In the faster-whisper speech recognition channel, only the following settings can achieve the best sentence segmentation effect!

The principle of speech recognition is to divide the entire audio into several small segments based on silent intervals. Each segment may be 1 second, 5 seconds, 10 seconds, or 20 seconds long. These small segments are then transcribed into text and combined into subtitle form.

When using faster-whisper mode or GeminiAI as the speech recognition channel, the following settings can achieve relatively better recognition results.

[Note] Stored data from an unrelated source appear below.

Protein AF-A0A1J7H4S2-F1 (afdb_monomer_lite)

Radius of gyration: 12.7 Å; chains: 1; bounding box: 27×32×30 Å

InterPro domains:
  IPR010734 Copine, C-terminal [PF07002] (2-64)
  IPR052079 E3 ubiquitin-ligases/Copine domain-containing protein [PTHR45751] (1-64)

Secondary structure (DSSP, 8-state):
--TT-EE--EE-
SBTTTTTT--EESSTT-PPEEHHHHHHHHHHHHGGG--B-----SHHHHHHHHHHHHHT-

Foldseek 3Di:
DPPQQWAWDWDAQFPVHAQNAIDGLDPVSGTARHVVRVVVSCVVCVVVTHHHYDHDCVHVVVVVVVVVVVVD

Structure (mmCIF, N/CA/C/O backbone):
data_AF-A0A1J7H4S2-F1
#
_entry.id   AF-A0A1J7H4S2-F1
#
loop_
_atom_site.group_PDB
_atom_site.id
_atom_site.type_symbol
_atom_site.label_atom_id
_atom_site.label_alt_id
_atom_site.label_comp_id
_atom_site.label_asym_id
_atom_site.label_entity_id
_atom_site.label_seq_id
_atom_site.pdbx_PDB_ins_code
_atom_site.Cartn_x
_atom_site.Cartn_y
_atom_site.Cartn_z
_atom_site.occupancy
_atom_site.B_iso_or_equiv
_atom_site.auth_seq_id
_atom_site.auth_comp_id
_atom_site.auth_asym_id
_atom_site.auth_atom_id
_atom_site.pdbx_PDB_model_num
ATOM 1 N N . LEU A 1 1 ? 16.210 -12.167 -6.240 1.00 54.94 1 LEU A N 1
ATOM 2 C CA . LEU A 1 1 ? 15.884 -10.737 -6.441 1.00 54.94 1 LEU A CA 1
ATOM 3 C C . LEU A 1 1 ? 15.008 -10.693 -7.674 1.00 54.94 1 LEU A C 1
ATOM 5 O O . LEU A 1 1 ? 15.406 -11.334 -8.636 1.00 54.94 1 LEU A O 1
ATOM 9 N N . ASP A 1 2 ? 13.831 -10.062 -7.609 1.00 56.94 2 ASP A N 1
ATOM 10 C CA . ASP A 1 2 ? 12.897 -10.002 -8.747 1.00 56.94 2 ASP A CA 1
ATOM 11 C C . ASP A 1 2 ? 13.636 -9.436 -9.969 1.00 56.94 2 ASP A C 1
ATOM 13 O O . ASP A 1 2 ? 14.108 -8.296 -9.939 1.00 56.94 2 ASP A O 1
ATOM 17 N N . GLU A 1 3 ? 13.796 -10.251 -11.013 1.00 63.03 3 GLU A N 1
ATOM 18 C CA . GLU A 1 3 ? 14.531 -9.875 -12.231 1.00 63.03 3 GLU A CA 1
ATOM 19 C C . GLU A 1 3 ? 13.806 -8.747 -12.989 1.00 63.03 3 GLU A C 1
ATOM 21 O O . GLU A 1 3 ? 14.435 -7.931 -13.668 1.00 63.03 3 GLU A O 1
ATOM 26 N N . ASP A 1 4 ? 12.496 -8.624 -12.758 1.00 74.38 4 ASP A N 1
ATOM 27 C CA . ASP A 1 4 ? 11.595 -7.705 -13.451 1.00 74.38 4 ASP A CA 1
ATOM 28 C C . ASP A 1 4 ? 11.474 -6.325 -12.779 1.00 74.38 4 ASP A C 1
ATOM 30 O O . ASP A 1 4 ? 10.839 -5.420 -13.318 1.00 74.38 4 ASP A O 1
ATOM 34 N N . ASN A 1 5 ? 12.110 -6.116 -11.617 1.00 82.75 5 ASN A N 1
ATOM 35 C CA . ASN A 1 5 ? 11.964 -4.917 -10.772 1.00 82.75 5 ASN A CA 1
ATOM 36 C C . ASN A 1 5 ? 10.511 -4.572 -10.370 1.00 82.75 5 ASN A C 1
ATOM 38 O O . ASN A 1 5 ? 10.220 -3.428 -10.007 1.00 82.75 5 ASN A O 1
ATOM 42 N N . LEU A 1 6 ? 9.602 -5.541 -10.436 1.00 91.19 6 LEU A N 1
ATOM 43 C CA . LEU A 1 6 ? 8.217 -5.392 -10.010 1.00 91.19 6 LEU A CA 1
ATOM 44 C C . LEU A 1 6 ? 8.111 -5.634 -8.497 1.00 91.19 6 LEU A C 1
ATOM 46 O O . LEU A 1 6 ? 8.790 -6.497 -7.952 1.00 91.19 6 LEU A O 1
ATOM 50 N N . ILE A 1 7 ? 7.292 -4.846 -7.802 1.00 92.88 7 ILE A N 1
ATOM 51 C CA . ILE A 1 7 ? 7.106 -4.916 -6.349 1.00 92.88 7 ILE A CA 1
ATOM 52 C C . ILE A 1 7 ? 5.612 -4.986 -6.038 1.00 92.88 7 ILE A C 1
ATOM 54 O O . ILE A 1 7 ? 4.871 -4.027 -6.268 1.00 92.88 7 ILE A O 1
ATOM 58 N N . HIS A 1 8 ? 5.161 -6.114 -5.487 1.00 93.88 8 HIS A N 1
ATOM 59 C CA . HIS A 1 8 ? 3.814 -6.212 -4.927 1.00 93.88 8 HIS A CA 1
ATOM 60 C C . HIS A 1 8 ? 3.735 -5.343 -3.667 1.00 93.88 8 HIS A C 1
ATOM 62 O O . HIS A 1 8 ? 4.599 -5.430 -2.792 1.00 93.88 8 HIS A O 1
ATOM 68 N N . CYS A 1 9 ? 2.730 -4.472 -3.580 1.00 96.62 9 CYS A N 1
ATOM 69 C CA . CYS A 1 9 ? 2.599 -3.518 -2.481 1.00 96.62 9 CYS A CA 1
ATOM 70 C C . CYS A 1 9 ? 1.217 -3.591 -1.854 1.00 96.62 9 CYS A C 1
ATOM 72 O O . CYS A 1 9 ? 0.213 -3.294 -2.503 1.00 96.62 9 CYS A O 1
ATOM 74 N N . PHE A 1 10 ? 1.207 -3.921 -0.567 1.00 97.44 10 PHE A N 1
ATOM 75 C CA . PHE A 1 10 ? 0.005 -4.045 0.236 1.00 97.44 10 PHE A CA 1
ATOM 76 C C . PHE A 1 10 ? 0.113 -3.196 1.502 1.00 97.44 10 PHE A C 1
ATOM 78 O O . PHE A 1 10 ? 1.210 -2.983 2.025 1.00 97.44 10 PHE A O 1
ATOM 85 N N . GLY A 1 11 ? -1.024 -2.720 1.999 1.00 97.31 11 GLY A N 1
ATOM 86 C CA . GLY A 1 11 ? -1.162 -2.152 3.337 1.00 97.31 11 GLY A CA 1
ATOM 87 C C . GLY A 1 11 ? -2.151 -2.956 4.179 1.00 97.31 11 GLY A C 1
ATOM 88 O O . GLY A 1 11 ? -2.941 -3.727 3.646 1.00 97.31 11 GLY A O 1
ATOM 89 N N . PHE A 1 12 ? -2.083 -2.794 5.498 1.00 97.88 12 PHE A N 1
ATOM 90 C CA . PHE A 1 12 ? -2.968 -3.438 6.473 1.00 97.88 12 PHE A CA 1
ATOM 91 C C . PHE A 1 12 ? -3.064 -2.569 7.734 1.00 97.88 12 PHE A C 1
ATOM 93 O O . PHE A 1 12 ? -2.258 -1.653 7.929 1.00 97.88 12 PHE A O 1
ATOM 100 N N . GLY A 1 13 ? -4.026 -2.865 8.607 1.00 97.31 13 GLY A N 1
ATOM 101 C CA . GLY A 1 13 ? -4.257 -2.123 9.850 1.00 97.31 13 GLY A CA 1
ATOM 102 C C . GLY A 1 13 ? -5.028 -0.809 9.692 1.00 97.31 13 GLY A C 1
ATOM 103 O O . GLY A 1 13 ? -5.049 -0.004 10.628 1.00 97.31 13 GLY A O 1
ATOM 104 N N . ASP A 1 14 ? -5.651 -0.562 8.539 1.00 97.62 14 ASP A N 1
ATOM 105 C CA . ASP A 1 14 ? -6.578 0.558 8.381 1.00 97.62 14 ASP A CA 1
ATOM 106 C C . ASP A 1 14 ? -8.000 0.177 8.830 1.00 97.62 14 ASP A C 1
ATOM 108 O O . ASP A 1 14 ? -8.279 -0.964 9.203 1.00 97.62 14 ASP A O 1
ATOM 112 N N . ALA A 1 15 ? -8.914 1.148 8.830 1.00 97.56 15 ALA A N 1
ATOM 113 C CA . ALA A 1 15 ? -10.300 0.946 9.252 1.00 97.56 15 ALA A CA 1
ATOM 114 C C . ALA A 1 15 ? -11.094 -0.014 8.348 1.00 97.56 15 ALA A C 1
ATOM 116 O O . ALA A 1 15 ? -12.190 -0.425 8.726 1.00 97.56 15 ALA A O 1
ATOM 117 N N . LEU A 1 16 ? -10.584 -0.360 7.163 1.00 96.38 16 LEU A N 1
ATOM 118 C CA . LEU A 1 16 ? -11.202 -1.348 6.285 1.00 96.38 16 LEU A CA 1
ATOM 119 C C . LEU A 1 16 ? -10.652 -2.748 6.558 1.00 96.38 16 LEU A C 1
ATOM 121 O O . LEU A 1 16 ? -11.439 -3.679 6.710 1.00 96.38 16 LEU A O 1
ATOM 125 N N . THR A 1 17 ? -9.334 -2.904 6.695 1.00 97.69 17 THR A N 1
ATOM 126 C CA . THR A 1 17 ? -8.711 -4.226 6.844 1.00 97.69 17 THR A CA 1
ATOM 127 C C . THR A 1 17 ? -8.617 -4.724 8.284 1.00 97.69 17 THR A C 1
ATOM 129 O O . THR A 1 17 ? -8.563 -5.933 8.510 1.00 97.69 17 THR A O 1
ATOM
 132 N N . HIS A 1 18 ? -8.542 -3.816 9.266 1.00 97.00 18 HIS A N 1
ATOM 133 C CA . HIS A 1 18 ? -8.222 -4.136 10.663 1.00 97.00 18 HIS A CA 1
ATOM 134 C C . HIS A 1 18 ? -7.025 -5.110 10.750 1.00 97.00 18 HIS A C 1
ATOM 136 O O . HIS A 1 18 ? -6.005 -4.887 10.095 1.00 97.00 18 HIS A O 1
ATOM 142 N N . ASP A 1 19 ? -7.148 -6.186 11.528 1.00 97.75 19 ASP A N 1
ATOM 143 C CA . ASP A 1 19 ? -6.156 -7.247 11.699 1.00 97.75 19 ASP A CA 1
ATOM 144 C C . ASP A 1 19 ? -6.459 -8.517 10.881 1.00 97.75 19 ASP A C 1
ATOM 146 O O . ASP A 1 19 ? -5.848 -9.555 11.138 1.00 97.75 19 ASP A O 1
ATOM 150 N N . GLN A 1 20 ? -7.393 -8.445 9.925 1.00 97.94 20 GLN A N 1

  1. Use a larger model: First and foremost, use a larger model. For example, the tiny model is too small and will definitely perform poorly, while the large-v2 model will perform several times better.

  2. Optimize settings: Click Menu → Tools → Advanced Options.

Find the faster/openai speech recognition adjustment section and make the following modifications:

  • Speech threshold: Set to 0.5
  • Minimum duration/milliseconds: Set to 0
  • Maximum speech duration/seconds: Set to 5
  • Silence separation/milliseconds: Set to 140
  • Speech padding: Set to 0

The modified effect is shown in the figure

Of course, you can also test other values based on your needs.

Reduce 403 Error Rate in edge-tts (Also Applicable to Other Dubbing Channels)

Since dubbing requires connecting to Microsoft's API, which has rate-limiting measures, 403 errors cannot be completely avoided. However, you can reduce the occurrence of errors with the following adjustments:

Navigate to Menu → Tools/Options → Advanced Options → Dubbing Adjustment, as shown below.

  1. Number of simultaneous dubbing subtitles: It is recommended to set it to 1. Reducing the number of subtitles dubbed simultaneously can lower errors caused by high request frequency. This setting also applies to other dubbing channels.
  2. Pause time after dubbing/seconds: For example, set it to 5, meaning pause for 5 seconds after completing the dubbing of one subtitle before proceeding to the next. It is recommended to set this value to 5 or higher to reduce the error rate by extending the request interval.